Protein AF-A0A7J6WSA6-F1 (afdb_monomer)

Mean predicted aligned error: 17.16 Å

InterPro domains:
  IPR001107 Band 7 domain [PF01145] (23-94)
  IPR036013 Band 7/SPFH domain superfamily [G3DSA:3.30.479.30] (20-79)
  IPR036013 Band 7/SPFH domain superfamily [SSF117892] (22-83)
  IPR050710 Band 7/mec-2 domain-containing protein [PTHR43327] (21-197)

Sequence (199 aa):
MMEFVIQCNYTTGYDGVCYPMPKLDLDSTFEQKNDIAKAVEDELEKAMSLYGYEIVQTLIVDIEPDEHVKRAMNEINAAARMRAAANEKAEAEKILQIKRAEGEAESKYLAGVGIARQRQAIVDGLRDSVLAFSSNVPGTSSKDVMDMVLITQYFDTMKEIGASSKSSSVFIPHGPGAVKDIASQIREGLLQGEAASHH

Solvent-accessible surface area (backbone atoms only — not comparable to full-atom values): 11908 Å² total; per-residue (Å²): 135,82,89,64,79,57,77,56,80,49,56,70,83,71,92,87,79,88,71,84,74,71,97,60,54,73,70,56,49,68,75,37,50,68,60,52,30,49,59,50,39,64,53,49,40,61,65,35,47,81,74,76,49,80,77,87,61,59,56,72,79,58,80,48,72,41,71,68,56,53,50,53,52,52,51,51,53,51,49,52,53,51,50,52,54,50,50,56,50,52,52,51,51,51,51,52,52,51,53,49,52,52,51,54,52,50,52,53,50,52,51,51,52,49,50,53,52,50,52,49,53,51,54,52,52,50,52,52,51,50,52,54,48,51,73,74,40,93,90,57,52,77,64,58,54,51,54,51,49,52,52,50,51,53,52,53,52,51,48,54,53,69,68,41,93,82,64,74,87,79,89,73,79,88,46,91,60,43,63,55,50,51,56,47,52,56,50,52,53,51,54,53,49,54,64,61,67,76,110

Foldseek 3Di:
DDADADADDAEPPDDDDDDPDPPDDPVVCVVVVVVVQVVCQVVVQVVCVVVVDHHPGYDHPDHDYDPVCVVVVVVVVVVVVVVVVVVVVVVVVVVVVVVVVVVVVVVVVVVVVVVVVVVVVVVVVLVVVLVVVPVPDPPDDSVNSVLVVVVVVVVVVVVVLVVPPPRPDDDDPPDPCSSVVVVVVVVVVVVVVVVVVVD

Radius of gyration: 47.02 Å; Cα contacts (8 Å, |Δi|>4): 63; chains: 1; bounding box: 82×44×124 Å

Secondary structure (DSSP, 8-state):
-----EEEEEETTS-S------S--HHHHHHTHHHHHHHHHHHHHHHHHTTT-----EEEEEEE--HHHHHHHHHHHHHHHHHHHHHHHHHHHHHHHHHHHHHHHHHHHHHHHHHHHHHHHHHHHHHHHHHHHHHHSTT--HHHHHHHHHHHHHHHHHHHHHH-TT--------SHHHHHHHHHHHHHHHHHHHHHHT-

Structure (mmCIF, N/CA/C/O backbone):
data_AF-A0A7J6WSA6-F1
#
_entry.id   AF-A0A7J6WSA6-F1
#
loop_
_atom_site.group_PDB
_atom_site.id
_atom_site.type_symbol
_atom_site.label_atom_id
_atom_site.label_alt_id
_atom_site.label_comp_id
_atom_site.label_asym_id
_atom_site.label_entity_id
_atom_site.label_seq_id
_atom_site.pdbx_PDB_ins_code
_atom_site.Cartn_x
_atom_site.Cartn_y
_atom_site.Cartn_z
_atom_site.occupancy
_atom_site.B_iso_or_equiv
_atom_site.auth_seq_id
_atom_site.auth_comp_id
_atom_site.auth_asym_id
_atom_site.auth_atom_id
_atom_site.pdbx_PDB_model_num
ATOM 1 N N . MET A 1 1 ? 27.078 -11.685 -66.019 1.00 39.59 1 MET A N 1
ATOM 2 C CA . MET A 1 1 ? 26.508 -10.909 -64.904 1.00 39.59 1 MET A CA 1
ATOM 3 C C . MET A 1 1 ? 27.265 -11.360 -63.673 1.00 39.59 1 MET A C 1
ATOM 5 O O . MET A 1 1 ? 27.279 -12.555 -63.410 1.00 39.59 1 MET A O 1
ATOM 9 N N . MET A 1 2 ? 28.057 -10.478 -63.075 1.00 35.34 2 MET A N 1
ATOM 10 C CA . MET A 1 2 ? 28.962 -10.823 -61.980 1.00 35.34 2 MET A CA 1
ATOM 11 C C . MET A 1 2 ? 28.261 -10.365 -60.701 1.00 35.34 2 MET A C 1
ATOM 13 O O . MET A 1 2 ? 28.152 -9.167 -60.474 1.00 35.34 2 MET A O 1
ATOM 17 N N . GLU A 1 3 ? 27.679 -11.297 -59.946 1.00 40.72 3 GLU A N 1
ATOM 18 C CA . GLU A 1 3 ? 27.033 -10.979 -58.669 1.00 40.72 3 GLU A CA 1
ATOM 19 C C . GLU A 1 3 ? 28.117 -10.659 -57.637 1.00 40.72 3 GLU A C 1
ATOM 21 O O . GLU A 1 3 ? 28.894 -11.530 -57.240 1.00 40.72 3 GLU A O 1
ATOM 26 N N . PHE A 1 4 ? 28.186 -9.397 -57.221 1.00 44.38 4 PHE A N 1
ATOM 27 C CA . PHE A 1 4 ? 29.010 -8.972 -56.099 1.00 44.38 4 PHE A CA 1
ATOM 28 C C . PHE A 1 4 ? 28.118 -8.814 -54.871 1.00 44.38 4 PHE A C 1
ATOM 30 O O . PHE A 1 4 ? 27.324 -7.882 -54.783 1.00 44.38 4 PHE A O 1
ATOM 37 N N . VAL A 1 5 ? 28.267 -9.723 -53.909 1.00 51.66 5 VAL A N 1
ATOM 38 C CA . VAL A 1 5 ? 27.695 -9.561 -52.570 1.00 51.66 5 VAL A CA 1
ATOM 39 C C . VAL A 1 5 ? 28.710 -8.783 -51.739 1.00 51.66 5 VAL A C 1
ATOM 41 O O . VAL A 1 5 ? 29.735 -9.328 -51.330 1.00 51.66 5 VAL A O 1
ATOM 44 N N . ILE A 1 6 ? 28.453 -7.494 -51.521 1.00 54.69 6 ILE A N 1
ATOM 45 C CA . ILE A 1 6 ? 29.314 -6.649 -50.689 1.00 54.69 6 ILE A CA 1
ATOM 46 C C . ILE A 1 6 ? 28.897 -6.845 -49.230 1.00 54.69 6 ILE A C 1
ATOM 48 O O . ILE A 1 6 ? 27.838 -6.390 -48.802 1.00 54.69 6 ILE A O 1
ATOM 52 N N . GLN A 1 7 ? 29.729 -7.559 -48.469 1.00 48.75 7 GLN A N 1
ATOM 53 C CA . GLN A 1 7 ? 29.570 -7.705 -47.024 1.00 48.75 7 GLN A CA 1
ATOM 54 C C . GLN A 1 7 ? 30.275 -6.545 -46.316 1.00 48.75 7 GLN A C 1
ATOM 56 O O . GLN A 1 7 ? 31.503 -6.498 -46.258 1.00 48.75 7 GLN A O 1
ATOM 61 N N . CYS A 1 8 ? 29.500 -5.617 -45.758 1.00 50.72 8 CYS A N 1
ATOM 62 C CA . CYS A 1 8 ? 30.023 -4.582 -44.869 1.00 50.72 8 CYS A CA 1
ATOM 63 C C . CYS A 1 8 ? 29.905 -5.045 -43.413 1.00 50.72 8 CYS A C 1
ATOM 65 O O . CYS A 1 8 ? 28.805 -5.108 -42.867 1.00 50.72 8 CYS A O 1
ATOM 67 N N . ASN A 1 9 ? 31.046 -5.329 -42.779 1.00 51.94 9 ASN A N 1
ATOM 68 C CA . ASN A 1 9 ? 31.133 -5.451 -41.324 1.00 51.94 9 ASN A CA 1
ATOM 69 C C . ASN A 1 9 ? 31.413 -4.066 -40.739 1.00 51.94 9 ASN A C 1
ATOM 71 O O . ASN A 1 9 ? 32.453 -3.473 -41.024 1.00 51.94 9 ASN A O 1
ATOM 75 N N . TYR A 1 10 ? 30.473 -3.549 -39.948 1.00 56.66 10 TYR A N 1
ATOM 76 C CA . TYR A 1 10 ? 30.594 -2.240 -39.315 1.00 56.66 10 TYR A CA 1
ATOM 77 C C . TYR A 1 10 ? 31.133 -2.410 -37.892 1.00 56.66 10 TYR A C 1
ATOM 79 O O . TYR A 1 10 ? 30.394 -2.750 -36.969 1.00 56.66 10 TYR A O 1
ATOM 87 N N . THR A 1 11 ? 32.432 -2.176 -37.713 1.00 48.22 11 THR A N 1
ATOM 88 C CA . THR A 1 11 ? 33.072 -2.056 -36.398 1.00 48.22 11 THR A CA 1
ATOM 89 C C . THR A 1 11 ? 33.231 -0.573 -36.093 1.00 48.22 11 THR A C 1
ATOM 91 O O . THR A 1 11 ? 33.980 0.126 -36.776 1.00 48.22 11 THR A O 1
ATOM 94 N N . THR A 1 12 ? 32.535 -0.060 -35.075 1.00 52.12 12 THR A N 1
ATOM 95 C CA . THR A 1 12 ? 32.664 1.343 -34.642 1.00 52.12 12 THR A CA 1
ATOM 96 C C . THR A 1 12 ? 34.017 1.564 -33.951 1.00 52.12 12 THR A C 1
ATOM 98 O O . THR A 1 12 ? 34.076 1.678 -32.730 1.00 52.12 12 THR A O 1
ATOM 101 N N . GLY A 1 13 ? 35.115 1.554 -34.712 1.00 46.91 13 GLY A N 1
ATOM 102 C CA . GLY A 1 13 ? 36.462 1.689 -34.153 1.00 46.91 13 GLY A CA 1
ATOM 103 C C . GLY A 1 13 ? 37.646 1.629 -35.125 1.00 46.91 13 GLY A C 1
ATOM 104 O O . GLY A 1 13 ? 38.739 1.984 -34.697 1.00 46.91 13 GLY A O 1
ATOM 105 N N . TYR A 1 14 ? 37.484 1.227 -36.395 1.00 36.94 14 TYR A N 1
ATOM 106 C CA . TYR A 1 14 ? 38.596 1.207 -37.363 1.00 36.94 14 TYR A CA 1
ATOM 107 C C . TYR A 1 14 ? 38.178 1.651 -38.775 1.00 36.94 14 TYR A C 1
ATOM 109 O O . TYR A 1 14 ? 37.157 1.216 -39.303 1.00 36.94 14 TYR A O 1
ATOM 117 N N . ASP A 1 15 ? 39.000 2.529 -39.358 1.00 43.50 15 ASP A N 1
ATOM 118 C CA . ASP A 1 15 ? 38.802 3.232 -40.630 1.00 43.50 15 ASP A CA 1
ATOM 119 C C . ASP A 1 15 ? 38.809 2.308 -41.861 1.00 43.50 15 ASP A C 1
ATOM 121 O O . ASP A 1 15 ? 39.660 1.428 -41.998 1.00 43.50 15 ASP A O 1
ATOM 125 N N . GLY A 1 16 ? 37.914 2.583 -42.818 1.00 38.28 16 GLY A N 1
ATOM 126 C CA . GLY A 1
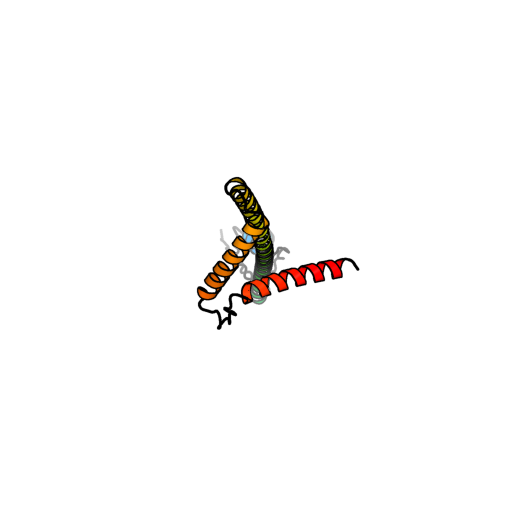 16 ? 38.006 2.017 -44.168 1.00 38.28 16 GLY A CA 1
ATOM 127 C C . GLY A 1 16 ? 36.896 2.445 -45.129 1.00 38.28 16 GLY A C 1
ATOM 128 O O . GLY A 1 16 ? 37.181 2.767 -46.277 1.00 38.28 16 GLY A O 1
ATOM 129 N N . VAL A 1 17 ? 35.644 2.521 -44.669 1.00 41.47 17 VAL A N 1
ATOM 130 C CA . VAL A 1 17 ? 34.513 3.056 -45.450 1.00 41.47 17 VAL A CA 1
ATOM 131 C C . VAL A 1 17 ? 33.585 3.801 -44.489 1.00 41.47 17 VAL A C 1
ATOM 133 O O . VAL A 1 17 ? 32.695 3.219 -43.877 1.00 41.47 17 VAL A O 1
ATOM 136 N N . CYS A 1 18 ? 33.852 5.090 -44.286 1.00 45.94 18 CYS A N 1
ATOM 137 C CA . CYS A 1 18 ? 33.096 5.925 -43.355 1.00 45.94 18 CYS A CA 1
ATOM 138 C C . CYS A 1 18 ? 31.810 6.434 -44.018 1.00 45.94 18 CYS A C 1
ATOM 140 O O . CYS A 1 18 ? 31.853 7.417 -44.757 1.00 45.94 18 CYS A O 1
ATOM 142 N N . TYR A 1 19 ? 30.669 5.804 -43.724 1.00 51.44 19 TYR A N 1
ATOM 143 C CA . TYR A 1 19 ? 29.365 6.423 -43.966 1.00 51.44 19 TYR A CA 1
ATOM 144 C C . TYR A 1 19 ? 28.962 7.235 -42.724 1.00 51.44 19 TYR A C 1
ATOM 146 O O . TYR A 1 19 ? 29.122 6.749 -41.597 1.00 51.44 19 TYR A O 1
ATOM 154 N N . PRO A 1 20 ? 28.467 8.476 -42.866 1.00 45.78 20 PRO A N 1
ATOM 155 C CA . PRO A 1 20 ? 27.962 9.225 -41.727 1.00 45.78 20 PRO A CA 1
ATOM 156 C C . PRO A 1 20 ? 26.715 8.522 -41.184 1.00 45.78 20 PRO A C 1
ATOM 158 O O . PRO A 1 20 ? 25.639 8.592 -41.772 1.00 45.78 20 PRO A O 1
ATOM 161 N N . MET A 1 21 ? 26.862 7.843 -40.045 1.00 51.69 21 MET A N 1
ATOM 162 C CA . MET A 1 21 ? 25.722 7.344 -39.282 1.00 51.69 21 MET A CA 1
ATOM 163 C C . MET A 1 21 ? 24.830 8.545 -38.929 1.00 51.69 21 MET A C 1
ATOM 165 O O . MET A 1 21 ? 25.319 9.491 -38.294 1.00 51.69 21 MET A O 1
ATOM 169 N N . PRO A 1 22 ? 23.552 8.567 -39.357 1.00 50.09 22 PRO A N 1
ATOM 170 C CA . PRO A 1 22 ? 22.627 9.601 -38.921 1.00 50.09 22 PRO A CA 1
ATOM 171 C C . PRO A 1 22 ? 22.583 9.595 -37.389 1.00 50.09 22 PRO A C 1
ATOM 173 O O . PRO A 1 22 ? 22.756 8.550 -36.766 1.00 50.09 22 PRO A O 1
ATOM 176 N N . LYS A 1 23 ? 22.403 10.770 -36.770 1.00 54.47 23 LYS A N 1
ATOM 177 C CA . LYS A 1 23 ? 22.350 10.952 -35.304 1.00 54.47 23 LYS A CA 1
ATOM 178 C C . LYS A 1 23 ? 21.072 10.343 -34.702 1.00 54.47 23 LYS A C 1
ATOM 180 O O . LYS A 1 23 ? 20.277 11.047 -34.085 1.00 54.47 23 LYS A O 1
ATOM 185 N N . LEU A 1 24 ? 20.844 9.066 -34.958 1.00 60.09 24 LEU A N 1
ATOM 186 C CA . LEU A 1 24 ? 19.783 8.256 -34.397 1.00 60.09 24 LEU A CA 1
ATOM 187 C C . LEU A 1 24 ? 20.269 7.670 -33.076 1.00 60.09 24 LEU A C 1
ATOM 189 O O . LEU A 1 24 ? 21.468 7.474 -32.867 1.00 60.09 24 LEU A O 1
ATOM 193 N N . ASP A 1 25 ? 19.324 7.411 -32.178 1.00 65.19 25 ASP A N 1
ATOM 194 C CA . ASP A 1 25 ? 19.624 6.705 -30.940 1.00 65.19 25 ASP A CA 1
ATOM 195 C C . ASP A 1 25 ? 20.144 5.297 -31.266 1.00 65.19 25 ASP A C 1
ATOM 197 O O . ASP A 1 25 ? 19.755 4.689 -32.274 1.00 65.19 25 ASP A O 1
ATOM 201 N N . LEU A 1 26 ? 21.047 4.773 -30.441 1.00 67.62 26 LEU A N 1
ATOM 202 C CA . LEU A 1 26 ? 21.723 3.503 -30.730 1.00 67.62 26 LEU A CA 1
ATOM 203 C C . LEU A 1 26 ? 20.711 2.344 -30.790 1.00 67.62 26 LEU A C 1
ATOM 205 O O . LEU A 1 26 ? 20.816 1.487 -31.663 1.00 67.62 26 LEU A O 1
ATOM 209 N N . ASP A 1 27 ? 19.666 2.393 -29.959 1.00 67.81 27 ASP A N 1
ATOM 210 C CA . ASP A 1 27 ? 18.525 1.467 -30.012 1.00 67.81 27 ASP A CA 1
ATOM 211 C C . ASP A 1 27 ? 17.718 1.605 -31.316 1.00 67.81 27 ASP A C 1
ATOM 213 O O . ASP A 1 27 ? 17.402 0.613 -31.972 1.00 67.81 27 ASP A O 1
ATOM 217 N N . SER A 1 28 ? 17.469 2.837 -31.768 1.00 68.19 28 SER A N 1
ATOM 218 C CA . SER A 1 28 ? 16.765 3.107 -33.030 1.00 68.19 28 SER A CA 1
ATOM 219 C C . SER A 1 28 ? 17.556 2.635 -34.255 1.00 68.19 28 SER A C 1
ATOM 221 O O . SER A 1 28 ? 16.967 2.303 -35.281 1.00 68.19 28 SER A O 1
ATOM 223 N N . THR A 1 29 ? 18.885 2.592 -34.155 1.00 68.38 29 THR A N 1
ATOM 224 C CA . THR A 1 29 ? 19.787 2.087 -35.201 1.00 68.38 29 THR A CA 1
ATOM 225 C C . THR A 1 29 ? 19.663 0.567 -35.348 1.00 68.38 29 THR A C 1
ATOM 227 O O . THR A 1 29 ? 19.689 0.046 -36.464 1.00 68.38 29 THR A O 1
ATOM 230 N N . PHE A 1 30 ? 19.483 -0.158 -34.237 1.00 66.81 30 PHE A N 1
ATOM 231 C CA . PHE A 1 30 ? 19.241 -1.603 -34.270 1.00 66.81 30 PHE A CA 1
ATOM 232 C C . PHE A 1 30 ? 17.874 -1.954 -34.861 1.00 66.81 30 PHE A C 1
ATOM 234 O O . PHE A 1 30 ? 17.758 -2.953 -35.572 1.00 66.81 30 PHE A O 1
ATOM 241 N N . GLU A 1 31 ? 16.856 -1.136 -34.602 1.00 71.69 31 GLU A N 1
ATOM 242 C CA . GLU A 1 31 ? 15.519 -1.330 -35.171 1.00 71.69 31 GLU A CA 1
ATOM 243 C C . GLU A 1 31 ? 15.467 -0.973 -36.667 1.00 71.69 31 GLU A C 1
ATOM 245 O O . GLU A 1 31 ? 14.790 -1.649 -37.442 1.00 71.69 31 GLU A O 1
ATOM 250 N N . GLN A 1 32 ? 16.236 0.031 -37.103 1.00 74.94 32 GLN A N 1
ATOM 251 C CA . GLN A 1 32 ? 16.243 0.555 -38.477 1.00 74.94 32 GLN A CA 1
ATOM 252 C C . GLN A 1 32 ? 17.398 0.014 -39.342 1.00 74.94 32 GLN A C 1
ATOM 254 O O . GLN A 1 32 ? 17.882 0.697 -40.247 1.00 74.94 32 GLN A O 1
ATOM 259 N N . LYS A 1 33 ? 17.826 -1.243 -39.132 1.00 73.50 33 LYS A N 1
ATOM 260 C CA . LYS A 1 33 ? 18.880 -1.888 -39.952 1.00 73.50 33 LYS A CA 1
ATOM 261 C C . LYS A 1 33 ? 18.594 -1.817 -41.460 1.00 73.50 33 LYS A C 1
ATOM 263 O O . LYS A 1 33 ? 19.513 -1.625 -42.250 1.00 73.50 33 LYS A O 1
ATOM 268 N N . ASN A 1 34 ? 17.325 -1.930 -41.857 1.00 76.12 34 ASN A N 1
ATOM 269 C CA . ASN A 1 34 ? 16.916 -1.863 -43.264 1.00 76.12 34 ASN A CA 1
ATOM 270 C C . ASN A 1 34 ? 17.037 -0.455 -43.863 1.00 76.12 34 ASN A C 1
ATOM 272 O O . ASN A 1 34 ? 17.355 -0.325 -45.043 1.00 76.12 34 ASN A O 1
ATOM 276 N N . ASP A 1 35 ? 16.803 0.590 -43.070 1.00 76.94 35 ASP A N 1
ATOM 277 C CA . ASP A 1 35 ? 16.888 1.970 -43.554 1.00 76.94 35 ASP A CA 1
ATOM 278 C C . ASP A 1 35 ? 18.352 2.391 -43.726 1.00 76.94 35 ASP A C 1
ATOM 280 O O . ASP A 1 35 ? 18.700 3.061 -44.696 1.00 76.94 35 ASP A O 1
ATOM 284 N N . ILE A 1 36 ? 19.233 1.907 -42.845 1.00 74.31 36 ILE A N 1
ATOM 285 C CA . ILE A 1 36 ? 20.686 2.074 -42.983 1.00 74.31 36 ILE A CA 1
ATOM 286 C C . ILE A 1 36 ? 21.197 1.302 -44.203 1.00 74.31 36 ILE A C 1
ATOM 288 O O . ILE A 1 36 ? 21.995 1.839 -44.965 1.00 74.31 36 ILE A O 1
ATOM 292 N N . ALA A 1 37 ? 20.718 0.072 -44.424 1.00 75.38 37 ALA A N 1
ATOM 293 C CA . ALA A 1 37 ? 21.106 -0.723 -45.588 1.00 75.38 37 ALA A CA 1
ATOM 294 C C . ALA A 1 37 ? 20.772 -0.004 -46.901 1.00 75.38 37 ALA A C 1
ATOM 296 O O . ALA A 1 37 ? 21.638 0.084 -47.765 1.00 75.38 37 ALA A O 1
ATOM 297 N N . LYS A 1 38 ? 19.574 0.587 -47.008 1.00 78.56 38 LYS A N 1
ATOM 298 C CA . LYS A 1 38 ? 19.174 1.399 -48.169 1.00 78.56 38 LYS A CA 1
ATOM 299 C C . LYS A 1 38 ? 20.020 2.659 -48.335 1.00 78.56 38 LYS A C 1
ATOM 301 O O . LYS A 1 38 ? 20.446 2.967 -49.438 1.00 78.56 38 LYS A O 1
ATOM 306 N N . ALA A 1 39 ? 20.299 3.374 -47.244 1.00 78.75 39 ALA A N 1
ATOM 307 C CA . ALA A 1 39 ? 21.129 4.578 -47.298 1.00 78.75 39 ALA A CA 1
ATOM 308 C C . ALA A 1 39 ? 22.568 4.280 -47.769 1.00 78.75 39 ALA A C 1
ATOM 310 O O . ALA A 1 39 ? 23.179 5.098 -48.460 1.00 78.75 39 ALA A O 1
ATOM 311 N N . VAL A 1 40 ? 23.100 3.107 -47.407 1.00 75.75 40 VAL A N 1
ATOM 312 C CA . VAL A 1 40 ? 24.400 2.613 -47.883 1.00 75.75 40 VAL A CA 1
------------
What the exercise asks: From the very first line of the data through the line with "IPR036013 Band 7/SPFH domain superfamily [SSF117892]" in it, please reproduce each line exactly and output nothing more.

Answer section:
Protein AF-A0A7J6WSA6-F1 (afdb_monomer)

Mean predicted aligned error: 17.16 Å

InterPro domains:
  IPR001107 Band 7 domain [PF01145] (23-94)
  IPR036013 Band 7/SPFH domain superfamily [G3DSA:3.30.479.30] (20-79)
  IPR036013 Band 7/SPFH domain superfamily [SSF117892] (22-83)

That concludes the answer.